You are struggling again. Re-read the comments, and provide us with your updated opinion. Again, In many industries, and many companies, they will fire you if you work for a competitor simultaneously. Nobody knows whats going to happen, there is a lot of speculation. Its possible the rideshare companies will have an employee agreement that you not work for a competitor. Especially if they are paying you a minimum wage. So Uber will pay you $15 an hour while you simultaneously drive for Lyft at the very same time (literally, as in at 8pm on a Saturday night). That wouldn't make sense. You don't even know employee agreements are contracts, so its clear you don't know much and just banking on becoming an Uber employee for insurance or unemployment or whatever. But the more you write, the less credible you are becoming.


----------



## uberdriverfornow (Jan 10, 2016)

EM1 said:


> You are struggling again. Re-read the comments, and provide us with your updated opinion. Again, In many industries, and many companies, they will fire you if you work for a competitor simultaneously. Nobody knows whats going to happen, there is a lot of speculation. Its possible the rideshare companies will have an employee agreement that you not work for a competitor. Especially if they are paying you a minimum wage.
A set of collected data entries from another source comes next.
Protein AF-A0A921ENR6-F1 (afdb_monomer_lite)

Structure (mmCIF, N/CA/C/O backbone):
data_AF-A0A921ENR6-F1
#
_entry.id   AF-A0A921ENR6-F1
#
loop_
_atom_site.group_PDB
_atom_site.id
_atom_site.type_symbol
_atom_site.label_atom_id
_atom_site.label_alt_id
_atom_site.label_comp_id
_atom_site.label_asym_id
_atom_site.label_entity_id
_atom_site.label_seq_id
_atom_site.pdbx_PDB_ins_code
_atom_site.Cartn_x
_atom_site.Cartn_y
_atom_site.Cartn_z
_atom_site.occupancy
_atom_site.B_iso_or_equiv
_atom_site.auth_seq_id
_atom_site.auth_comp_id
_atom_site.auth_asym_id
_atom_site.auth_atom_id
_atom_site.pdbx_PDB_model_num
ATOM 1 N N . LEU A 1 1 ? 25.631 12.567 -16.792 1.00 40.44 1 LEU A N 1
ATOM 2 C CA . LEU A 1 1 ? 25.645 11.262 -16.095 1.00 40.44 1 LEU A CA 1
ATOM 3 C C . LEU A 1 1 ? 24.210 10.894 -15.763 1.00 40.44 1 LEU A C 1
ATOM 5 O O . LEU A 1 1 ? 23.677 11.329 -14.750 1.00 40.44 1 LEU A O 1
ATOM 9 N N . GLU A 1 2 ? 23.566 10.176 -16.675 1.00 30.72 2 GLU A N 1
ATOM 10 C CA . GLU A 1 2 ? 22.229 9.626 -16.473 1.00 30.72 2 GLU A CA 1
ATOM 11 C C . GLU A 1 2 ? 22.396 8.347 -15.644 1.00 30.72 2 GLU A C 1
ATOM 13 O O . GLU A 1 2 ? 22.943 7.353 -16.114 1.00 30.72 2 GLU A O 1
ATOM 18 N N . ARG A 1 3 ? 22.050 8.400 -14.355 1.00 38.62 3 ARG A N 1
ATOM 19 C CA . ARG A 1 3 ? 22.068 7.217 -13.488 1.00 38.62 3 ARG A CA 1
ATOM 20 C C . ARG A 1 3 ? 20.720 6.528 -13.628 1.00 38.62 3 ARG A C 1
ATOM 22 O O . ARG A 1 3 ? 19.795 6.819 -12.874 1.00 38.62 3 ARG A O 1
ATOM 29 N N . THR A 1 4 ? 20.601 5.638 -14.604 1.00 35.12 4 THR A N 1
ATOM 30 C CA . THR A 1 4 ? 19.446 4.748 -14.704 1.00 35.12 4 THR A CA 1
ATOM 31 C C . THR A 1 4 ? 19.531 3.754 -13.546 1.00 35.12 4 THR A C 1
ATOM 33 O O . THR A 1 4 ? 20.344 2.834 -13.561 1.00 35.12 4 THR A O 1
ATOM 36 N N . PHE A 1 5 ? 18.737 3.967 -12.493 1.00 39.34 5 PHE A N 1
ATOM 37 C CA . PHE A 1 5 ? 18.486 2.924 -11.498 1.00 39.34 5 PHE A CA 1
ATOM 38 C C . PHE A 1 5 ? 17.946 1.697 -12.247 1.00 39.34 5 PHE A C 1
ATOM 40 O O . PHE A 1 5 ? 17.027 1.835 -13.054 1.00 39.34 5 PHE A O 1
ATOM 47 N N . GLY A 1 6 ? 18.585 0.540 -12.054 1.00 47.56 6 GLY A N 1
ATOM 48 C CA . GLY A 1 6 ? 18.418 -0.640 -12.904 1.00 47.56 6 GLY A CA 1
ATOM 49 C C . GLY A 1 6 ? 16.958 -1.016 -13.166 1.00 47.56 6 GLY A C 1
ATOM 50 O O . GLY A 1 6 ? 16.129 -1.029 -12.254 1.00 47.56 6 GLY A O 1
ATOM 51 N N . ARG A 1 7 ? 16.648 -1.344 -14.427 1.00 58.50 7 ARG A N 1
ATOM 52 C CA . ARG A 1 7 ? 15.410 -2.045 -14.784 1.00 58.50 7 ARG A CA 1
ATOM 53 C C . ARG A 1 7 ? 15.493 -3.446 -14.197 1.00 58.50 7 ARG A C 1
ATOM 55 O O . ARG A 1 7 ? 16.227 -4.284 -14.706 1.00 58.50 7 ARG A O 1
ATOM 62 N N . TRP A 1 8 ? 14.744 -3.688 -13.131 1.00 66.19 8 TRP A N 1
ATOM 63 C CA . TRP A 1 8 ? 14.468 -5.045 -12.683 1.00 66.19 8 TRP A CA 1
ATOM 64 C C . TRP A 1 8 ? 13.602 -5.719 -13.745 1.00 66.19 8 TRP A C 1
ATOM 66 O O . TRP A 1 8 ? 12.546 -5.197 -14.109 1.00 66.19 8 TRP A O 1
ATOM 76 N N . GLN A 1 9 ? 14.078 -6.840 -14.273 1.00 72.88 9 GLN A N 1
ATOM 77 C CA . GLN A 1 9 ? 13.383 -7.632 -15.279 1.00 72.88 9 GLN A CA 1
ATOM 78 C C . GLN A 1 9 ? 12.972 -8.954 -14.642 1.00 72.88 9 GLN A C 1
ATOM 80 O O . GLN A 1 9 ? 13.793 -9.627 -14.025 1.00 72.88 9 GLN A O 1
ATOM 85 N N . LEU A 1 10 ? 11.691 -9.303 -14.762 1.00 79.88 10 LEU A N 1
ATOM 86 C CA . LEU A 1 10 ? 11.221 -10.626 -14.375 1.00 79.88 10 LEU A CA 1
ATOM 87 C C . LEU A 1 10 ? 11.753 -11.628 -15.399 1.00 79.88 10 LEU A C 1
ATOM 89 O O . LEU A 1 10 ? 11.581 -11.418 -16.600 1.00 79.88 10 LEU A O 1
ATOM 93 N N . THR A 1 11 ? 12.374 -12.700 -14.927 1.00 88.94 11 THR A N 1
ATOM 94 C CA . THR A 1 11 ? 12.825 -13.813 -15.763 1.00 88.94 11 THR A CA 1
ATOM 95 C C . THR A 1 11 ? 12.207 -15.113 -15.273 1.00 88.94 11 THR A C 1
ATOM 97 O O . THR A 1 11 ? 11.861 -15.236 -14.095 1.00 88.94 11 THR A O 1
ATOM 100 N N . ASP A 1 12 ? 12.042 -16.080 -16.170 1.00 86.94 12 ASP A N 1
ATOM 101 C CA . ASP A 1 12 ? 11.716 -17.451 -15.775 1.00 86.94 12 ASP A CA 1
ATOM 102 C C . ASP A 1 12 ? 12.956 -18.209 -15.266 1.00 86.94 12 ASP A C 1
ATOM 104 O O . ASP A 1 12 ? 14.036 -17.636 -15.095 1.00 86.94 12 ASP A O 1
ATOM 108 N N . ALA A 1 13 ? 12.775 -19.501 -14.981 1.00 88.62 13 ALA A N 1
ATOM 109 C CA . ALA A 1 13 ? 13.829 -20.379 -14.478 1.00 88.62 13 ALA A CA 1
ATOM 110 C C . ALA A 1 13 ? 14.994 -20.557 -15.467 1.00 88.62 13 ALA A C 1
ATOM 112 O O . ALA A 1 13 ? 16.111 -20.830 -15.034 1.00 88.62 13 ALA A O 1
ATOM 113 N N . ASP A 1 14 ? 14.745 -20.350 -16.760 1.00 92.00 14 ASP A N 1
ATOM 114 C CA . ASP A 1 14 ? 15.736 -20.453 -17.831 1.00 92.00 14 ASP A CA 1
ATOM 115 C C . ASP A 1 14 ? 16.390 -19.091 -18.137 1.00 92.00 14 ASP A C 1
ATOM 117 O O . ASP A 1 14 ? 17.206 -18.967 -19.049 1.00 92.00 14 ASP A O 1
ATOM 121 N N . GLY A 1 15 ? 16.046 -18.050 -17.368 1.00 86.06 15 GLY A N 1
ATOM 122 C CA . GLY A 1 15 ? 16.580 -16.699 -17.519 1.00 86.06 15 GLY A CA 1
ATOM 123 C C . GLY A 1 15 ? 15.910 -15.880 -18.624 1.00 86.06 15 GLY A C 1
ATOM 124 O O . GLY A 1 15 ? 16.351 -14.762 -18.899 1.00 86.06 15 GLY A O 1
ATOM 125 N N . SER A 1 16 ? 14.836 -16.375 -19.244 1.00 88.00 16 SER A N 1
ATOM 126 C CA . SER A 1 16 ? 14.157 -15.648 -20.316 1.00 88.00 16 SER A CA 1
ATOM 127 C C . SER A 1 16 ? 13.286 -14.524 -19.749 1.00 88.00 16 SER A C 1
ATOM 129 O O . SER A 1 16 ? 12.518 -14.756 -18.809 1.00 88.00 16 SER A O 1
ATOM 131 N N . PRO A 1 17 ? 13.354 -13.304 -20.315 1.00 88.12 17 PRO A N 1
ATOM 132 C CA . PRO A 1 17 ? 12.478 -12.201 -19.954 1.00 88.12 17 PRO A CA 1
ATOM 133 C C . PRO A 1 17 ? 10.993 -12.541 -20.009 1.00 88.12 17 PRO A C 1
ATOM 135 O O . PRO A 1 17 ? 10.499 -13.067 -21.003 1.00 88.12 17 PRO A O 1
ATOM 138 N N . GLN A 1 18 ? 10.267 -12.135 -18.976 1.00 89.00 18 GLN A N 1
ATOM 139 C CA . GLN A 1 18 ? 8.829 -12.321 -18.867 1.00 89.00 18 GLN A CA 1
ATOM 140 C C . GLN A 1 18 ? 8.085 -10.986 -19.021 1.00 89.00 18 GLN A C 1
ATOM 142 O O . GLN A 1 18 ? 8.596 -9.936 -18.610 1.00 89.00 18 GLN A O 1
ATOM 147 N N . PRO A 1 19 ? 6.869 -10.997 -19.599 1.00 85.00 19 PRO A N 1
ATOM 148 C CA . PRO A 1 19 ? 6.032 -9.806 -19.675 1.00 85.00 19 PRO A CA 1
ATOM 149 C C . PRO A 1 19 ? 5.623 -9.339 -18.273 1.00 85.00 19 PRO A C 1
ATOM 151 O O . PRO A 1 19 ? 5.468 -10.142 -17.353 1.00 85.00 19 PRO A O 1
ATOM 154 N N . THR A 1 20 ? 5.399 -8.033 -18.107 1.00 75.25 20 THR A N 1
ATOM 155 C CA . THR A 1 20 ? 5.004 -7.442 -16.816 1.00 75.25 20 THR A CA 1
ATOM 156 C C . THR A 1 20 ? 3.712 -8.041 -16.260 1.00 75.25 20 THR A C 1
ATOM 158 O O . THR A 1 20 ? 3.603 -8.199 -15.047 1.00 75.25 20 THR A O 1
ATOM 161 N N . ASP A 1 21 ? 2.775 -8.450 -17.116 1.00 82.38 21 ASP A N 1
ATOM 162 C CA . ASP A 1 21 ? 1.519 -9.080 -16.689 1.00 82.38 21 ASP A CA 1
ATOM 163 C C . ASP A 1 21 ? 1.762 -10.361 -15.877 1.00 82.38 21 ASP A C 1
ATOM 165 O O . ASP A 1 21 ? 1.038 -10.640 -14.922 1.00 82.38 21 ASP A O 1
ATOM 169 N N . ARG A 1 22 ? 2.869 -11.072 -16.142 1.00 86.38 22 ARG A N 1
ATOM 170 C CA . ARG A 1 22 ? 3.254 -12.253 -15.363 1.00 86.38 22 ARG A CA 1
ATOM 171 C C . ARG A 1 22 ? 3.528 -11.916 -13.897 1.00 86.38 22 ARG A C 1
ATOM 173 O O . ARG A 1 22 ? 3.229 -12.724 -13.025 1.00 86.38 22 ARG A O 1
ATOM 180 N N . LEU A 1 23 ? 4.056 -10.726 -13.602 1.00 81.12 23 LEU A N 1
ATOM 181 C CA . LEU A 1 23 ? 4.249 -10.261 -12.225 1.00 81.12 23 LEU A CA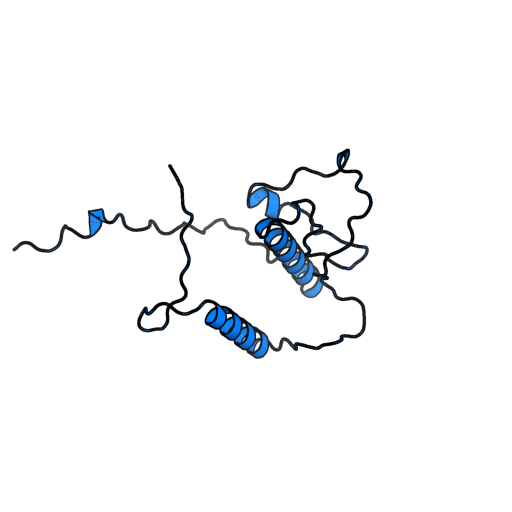 1
ATOM 182 C C . LEU A 1 23 ? 2.908 -10.056 -11.509 1.00 81.12 23 LEU A C 1
ATOM 184 O O . LEU A 1 23 ? 2.797 -10.349 -10.320 1.00 81.12 23 LEU A O 1
ATOM 188 N N . VAL A 1 24 ? 1.897 -9.556 -12.225 1.00 84.94 24 VAL A N 1
ATOM 189 C CA . VAL A 1 24 ? 0.552 -9.337 -11.675 1.00 84.94 24 VAL A CA 1
ATOM 190 C C . VAL A 1 24 ? -0.112 -10.672 -11.347 1.00 84.94 24 VAL A C 1
ATOM 192 O O . VAL A 1 24 ? -0.699 -10.806 -10.272 1.00 84.94 24 VAL A O 1
ATOM 195 N N . ASP A 1 25 ? 0.033 -11.669 -12.219 1.00 87.31 25 ASP A N 1
ATOM 196 C CA . ASP A 1 25 ? -0.461 -13.025 -11.964 1.00 87.31 25 ASP A CA 1
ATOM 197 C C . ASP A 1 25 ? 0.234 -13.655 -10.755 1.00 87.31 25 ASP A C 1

So Uber will pay you $15 an hour while you simultaneously drive for Lyft at the very same time (literally, as in at 8pm on a Saturday night). That wouldn't make sense. You don't even know employee agreements are contracts, so its clear you don't know much and just banking on becoming an Uber employee for insurance or unemployment or whatever. But the more you write, the less credible you are becoming.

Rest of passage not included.